News 2003年9月6日 01:16 PM 更新

NVIDIAが「開発の鉄人」に伝授した高速化テクニックとは

NVIDIAの開発者向けセミナーでは、シェーダープログラムの高速化テクニックがいろいろと紹介されたが、その中に「低いバージョンを使いましょう」の一言が。独自にバージョンを拡張するNVIDIAらしからぬテクニックだが、そこから彼らの「ターゲット」の変化が見えてくる

 9月4日から5日にかけて東京で開催された「CESAデベロッパーズカンファレンス 2003」(CEDEC2003)。ゲームなどのエンターテイメント関連開発者を対象に、高速化手法や最新人工知能技術から、「ハリウッド映画、その産業構造と文法」といったセッションなど、ゲーム産業に関する広範囲なセミナーが行われた。

 初日の4日には、PCゲームに大きな影響を与えるマイクロソフト主催の「meltdown」がCEDEC2003に協賛する形で行われ、最新のレンダリングテクニックの紹介や、次世代Direct Xで実装される機能の紹介が行われている。

 そして2日めの5日。同じ協賛セッションとして開かれたのが、NVIDIAのセミナーイベント「NIVDIA 開発の鉄人 2003」(NVIDIA Iron Developer Conference 2003)だ。

 グラフィックプログラマーをメインターゲットにしたこのイベント。昨年開催された「開発の鉄人2002」では発表直前だったNV30(今でいうところのGeForce FX 5800 Ultra)や、それに実装されるCine FXの概要説明、DirectX 9の解説などに注目が集まった。

 今年は注目される新製品はないものの、その分、「グラフィックパイプラインのパフォーマンスと最適化」「シェーダーの統合と最適化」といった、プログラミング手法解説のセッションや、高性能GPUと3DグラフィックAPIによって可能になった高度な特殊効果の紹介など、本来の開発者に向けた内容を充実させている。

 今年のイベントは「NVIDIAデモの秘密」「グラフィックパイプラインのパフォーマンスと最適化」「現象シミュレーション:液体、気体、および固体」「シェーダーの統合と最適化」の四つのセッションで構成されていた。


「NVIDIAデモの秘密」と「シェーダーの統合と最適化」のレクチャーを行ったKevin Bjorke氏。

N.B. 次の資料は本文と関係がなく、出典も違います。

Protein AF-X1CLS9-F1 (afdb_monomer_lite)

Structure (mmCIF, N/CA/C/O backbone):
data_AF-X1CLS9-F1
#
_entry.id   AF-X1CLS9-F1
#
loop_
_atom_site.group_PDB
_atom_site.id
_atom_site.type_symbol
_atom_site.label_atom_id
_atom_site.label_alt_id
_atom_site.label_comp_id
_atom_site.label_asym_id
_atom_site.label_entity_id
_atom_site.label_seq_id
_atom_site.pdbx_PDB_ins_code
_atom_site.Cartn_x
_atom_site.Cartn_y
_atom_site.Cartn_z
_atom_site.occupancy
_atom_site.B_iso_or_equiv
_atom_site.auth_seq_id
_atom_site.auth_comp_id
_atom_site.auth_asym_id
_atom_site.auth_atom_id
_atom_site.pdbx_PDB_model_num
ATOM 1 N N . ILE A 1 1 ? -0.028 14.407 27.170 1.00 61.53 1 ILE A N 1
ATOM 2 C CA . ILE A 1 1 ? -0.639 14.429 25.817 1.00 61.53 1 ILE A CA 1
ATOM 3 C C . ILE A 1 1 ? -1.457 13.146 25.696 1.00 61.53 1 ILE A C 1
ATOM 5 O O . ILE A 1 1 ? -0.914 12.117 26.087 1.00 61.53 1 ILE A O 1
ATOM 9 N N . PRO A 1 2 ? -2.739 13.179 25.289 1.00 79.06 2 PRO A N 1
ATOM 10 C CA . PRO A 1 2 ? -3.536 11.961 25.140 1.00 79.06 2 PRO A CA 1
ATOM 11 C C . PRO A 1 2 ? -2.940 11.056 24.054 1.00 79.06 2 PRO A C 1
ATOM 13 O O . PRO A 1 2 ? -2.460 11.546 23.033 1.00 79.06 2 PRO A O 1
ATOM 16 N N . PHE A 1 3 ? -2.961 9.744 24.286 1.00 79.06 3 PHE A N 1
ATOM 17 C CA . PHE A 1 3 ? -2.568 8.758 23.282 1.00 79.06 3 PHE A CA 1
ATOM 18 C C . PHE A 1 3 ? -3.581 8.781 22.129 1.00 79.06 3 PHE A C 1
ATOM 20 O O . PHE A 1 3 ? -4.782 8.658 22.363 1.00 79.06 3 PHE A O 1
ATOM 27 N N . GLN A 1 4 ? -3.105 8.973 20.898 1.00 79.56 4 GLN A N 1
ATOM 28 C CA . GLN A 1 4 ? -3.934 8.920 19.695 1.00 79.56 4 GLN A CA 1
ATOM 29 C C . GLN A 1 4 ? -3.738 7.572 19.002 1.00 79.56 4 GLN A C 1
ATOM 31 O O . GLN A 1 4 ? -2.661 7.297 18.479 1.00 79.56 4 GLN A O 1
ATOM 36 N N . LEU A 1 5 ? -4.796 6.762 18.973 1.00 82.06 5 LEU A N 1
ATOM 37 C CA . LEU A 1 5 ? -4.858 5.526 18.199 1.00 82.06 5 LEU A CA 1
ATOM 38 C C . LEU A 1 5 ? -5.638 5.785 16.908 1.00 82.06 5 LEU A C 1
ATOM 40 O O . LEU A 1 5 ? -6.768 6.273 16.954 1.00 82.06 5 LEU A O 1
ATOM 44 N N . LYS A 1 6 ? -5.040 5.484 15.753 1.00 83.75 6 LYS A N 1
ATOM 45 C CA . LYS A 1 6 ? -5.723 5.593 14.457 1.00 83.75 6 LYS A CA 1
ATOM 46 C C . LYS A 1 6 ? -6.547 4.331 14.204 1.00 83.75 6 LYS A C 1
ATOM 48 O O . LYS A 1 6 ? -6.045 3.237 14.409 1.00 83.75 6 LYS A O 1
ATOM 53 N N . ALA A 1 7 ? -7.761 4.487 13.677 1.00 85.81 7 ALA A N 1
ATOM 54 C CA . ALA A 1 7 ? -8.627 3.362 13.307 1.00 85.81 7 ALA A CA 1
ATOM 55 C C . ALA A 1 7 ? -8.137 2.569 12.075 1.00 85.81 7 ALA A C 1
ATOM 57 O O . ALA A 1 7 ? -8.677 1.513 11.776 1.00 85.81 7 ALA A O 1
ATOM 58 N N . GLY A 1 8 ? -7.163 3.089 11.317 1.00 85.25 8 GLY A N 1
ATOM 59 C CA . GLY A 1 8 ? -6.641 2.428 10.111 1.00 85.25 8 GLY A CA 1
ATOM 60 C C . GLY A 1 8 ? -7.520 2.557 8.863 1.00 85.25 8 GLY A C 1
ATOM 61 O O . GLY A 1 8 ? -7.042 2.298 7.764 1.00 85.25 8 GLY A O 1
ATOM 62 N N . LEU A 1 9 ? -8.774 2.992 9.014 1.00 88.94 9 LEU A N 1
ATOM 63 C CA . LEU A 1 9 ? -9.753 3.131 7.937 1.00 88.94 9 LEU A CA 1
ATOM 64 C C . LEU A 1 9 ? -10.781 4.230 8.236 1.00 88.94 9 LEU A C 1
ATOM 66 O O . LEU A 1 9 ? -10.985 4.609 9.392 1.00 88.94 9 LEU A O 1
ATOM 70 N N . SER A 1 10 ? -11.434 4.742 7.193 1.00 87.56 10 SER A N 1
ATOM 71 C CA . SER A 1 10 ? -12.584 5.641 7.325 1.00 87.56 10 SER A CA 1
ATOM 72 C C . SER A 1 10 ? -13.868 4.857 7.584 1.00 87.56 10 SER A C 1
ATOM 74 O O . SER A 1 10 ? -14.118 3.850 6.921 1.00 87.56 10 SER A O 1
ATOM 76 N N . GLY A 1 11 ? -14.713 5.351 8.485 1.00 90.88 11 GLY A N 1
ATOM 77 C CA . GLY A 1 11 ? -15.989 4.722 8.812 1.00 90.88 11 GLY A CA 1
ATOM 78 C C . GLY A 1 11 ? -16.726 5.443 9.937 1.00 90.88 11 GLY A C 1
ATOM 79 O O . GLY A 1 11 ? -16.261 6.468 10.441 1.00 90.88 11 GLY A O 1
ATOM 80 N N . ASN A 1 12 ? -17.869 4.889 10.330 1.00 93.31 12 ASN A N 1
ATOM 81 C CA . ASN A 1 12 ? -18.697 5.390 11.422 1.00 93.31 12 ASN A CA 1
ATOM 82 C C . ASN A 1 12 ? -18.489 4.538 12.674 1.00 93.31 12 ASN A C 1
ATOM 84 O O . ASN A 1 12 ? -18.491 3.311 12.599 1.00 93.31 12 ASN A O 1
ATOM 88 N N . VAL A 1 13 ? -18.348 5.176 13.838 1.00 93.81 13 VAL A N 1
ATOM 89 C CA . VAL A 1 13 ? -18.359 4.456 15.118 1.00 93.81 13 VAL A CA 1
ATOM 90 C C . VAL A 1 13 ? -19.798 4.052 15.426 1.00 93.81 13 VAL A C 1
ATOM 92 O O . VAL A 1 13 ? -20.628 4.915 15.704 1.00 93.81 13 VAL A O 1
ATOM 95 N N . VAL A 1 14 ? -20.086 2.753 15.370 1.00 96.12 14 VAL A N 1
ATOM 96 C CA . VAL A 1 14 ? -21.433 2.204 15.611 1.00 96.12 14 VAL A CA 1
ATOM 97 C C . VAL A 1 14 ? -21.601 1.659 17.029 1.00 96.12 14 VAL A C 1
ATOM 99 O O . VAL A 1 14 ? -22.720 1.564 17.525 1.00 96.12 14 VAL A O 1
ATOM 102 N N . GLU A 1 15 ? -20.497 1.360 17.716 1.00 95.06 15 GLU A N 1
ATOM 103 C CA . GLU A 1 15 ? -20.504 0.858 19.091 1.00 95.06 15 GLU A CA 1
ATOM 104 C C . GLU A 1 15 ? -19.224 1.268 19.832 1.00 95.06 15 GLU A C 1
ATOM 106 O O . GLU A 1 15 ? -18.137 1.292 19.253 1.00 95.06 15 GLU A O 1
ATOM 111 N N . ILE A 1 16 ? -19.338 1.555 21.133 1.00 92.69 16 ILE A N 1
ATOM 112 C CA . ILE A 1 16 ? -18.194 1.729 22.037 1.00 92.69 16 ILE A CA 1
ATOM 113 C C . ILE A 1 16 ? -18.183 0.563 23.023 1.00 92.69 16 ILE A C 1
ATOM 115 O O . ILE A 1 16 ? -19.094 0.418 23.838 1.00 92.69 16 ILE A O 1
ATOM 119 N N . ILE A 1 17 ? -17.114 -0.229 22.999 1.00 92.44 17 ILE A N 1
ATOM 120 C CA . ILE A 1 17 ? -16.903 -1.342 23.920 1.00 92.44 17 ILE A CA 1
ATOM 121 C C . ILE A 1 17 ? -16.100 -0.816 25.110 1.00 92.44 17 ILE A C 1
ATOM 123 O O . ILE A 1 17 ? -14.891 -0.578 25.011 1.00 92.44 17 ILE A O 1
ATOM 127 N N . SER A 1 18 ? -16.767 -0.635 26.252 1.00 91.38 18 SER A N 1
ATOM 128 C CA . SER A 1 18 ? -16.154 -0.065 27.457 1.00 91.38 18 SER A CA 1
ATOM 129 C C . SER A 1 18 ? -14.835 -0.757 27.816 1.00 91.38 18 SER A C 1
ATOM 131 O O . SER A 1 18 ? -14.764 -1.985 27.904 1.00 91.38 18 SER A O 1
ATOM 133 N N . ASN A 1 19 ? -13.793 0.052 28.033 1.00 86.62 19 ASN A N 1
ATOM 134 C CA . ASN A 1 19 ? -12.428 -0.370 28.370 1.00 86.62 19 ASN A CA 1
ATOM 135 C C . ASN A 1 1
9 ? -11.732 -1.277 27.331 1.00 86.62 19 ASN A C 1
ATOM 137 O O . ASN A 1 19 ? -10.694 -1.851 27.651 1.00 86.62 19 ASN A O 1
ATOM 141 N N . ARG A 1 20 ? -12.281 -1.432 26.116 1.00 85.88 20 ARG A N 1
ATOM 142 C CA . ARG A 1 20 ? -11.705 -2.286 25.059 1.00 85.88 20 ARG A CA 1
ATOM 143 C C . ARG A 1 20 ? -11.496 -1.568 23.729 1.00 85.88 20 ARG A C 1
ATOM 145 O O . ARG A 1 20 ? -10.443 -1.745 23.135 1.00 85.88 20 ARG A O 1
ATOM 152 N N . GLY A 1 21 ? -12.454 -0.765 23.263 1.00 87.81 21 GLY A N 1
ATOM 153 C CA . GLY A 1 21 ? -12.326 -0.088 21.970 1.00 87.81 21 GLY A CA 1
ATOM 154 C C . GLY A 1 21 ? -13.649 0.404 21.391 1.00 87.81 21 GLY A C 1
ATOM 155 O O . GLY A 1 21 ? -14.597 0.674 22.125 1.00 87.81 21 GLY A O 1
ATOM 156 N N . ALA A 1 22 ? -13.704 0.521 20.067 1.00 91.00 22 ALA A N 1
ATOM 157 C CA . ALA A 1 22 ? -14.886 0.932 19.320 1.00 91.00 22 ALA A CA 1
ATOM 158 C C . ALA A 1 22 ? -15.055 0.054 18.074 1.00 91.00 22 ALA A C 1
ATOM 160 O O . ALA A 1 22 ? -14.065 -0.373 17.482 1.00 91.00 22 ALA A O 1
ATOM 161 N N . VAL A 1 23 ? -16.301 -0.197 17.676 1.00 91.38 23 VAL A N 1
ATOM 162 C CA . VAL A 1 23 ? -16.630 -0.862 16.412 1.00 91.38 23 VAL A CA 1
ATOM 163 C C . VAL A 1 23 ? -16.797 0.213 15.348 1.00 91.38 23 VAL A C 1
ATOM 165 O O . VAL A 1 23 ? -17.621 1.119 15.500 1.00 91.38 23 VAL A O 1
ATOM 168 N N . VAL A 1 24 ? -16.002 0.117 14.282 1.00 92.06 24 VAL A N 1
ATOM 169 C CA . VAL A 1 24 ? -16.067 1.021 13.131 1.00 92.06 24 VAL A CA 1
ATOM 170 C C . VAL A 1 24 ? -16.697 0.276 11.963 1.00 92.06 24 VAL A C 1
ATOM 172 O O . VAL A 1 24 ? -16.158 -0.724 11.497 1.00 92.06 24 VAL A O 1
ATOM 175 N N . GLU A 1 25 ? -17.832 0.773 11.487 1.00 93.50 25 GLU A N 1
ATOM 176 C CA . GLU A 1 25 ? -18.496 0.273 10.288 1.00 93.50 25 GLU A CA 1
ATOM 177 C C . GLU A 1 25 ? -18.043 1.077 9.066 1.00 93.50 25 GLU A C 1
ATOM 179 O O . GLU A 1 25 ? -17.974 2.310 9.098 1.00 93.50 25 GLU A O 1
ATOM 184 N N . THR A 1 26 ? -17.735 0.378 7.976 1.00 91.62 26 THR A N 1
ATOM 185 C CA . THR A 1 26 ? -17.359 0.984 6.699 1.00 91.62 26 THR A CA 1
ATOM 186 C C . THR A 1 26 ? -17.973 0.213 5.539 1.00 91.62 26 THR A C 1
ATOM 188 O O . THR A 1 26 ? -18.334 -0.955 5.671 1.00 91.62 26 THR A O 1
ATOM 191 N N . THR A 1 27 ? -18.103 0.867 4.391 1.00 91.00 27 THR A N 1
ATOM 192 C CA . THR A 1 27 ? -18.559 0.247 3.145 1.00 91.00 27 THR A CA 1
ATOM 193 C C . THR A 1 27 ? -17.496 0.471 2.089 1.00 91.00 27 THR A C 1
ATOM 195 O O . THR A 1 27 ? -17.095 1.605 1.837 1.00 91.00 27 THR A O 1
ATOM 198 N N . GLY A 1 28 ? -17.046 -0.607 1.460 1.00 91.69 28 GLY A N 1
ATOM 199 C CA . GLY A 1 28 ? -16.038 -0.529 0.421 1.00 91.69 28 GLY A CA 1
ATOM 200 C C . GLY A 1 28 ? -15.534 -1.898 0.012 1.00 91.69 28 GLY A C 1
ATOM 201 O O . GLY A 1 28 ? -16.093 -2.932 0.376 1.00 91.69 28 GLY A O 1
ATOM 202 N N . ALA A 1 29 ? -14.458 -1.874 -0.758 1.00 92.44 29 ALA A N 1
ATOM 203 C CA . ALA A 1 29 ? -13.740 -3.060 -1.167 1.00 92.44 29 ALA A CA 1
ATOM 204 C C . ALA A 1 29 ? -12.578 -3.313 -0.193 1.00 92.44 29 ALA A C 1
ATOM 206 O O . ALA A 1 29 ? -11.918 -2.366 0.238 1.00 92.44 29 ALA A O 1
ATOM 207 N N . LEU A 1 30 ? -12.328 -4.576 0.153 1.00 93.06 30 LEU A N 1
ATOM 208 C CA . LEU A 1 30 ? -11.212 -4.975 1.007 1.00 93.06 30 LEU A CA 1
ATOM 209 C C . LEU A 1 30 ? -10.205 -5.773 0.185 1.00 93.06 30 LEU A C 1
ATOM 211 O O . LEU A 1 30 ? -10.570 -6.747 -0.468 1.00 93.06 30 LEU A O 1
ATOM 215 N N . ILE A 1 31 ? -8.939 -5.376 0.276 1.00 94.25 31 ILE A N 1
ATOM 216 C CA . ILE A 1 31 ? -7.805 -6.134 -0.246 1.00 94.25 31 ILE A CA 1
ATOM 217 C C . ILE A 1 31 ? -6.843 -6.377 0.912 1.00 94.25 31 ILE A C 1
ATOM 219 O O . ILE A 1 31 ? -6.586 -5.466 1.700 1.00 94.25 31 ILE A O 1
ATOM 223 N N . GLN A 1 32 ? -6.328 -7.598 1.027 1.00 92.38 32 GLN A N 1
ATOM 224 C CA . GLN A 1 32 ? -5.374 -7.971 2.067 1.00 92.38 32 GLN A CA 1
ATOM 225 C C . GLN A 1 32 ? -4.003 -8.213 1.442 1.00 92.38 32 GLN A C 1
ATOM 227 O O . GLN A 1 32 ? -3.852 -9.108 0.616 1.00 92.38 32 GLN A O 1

NVIDIAのデペロッパーリレーションに所属し、次世代ハードウェア向けシェーダー開発に従事している


「グラフィックパイプラインのパフォーマンスと最適化」「現象シミュレーション:液体、気体、および固体」のレクチャーを行ったJuan Guardado氏。セッションの合間も携帯電話が手離せないほど忙しいGuradado氏は英国NVIDIAに勤務。この業界の出発点がMatroxだった彼は、現在NVIDIAのテクニカルデベロッパーリレーションに所属している

 「NIDIAデモ」の秘密では、GeForce FXシリーズのキャラクターとして一躍有名になった「Dawn」「Ogre」をはじめとする、一連のデモプログラムで取り入れられている描画機能を、実際の画面で効果を見せながら解説を行った。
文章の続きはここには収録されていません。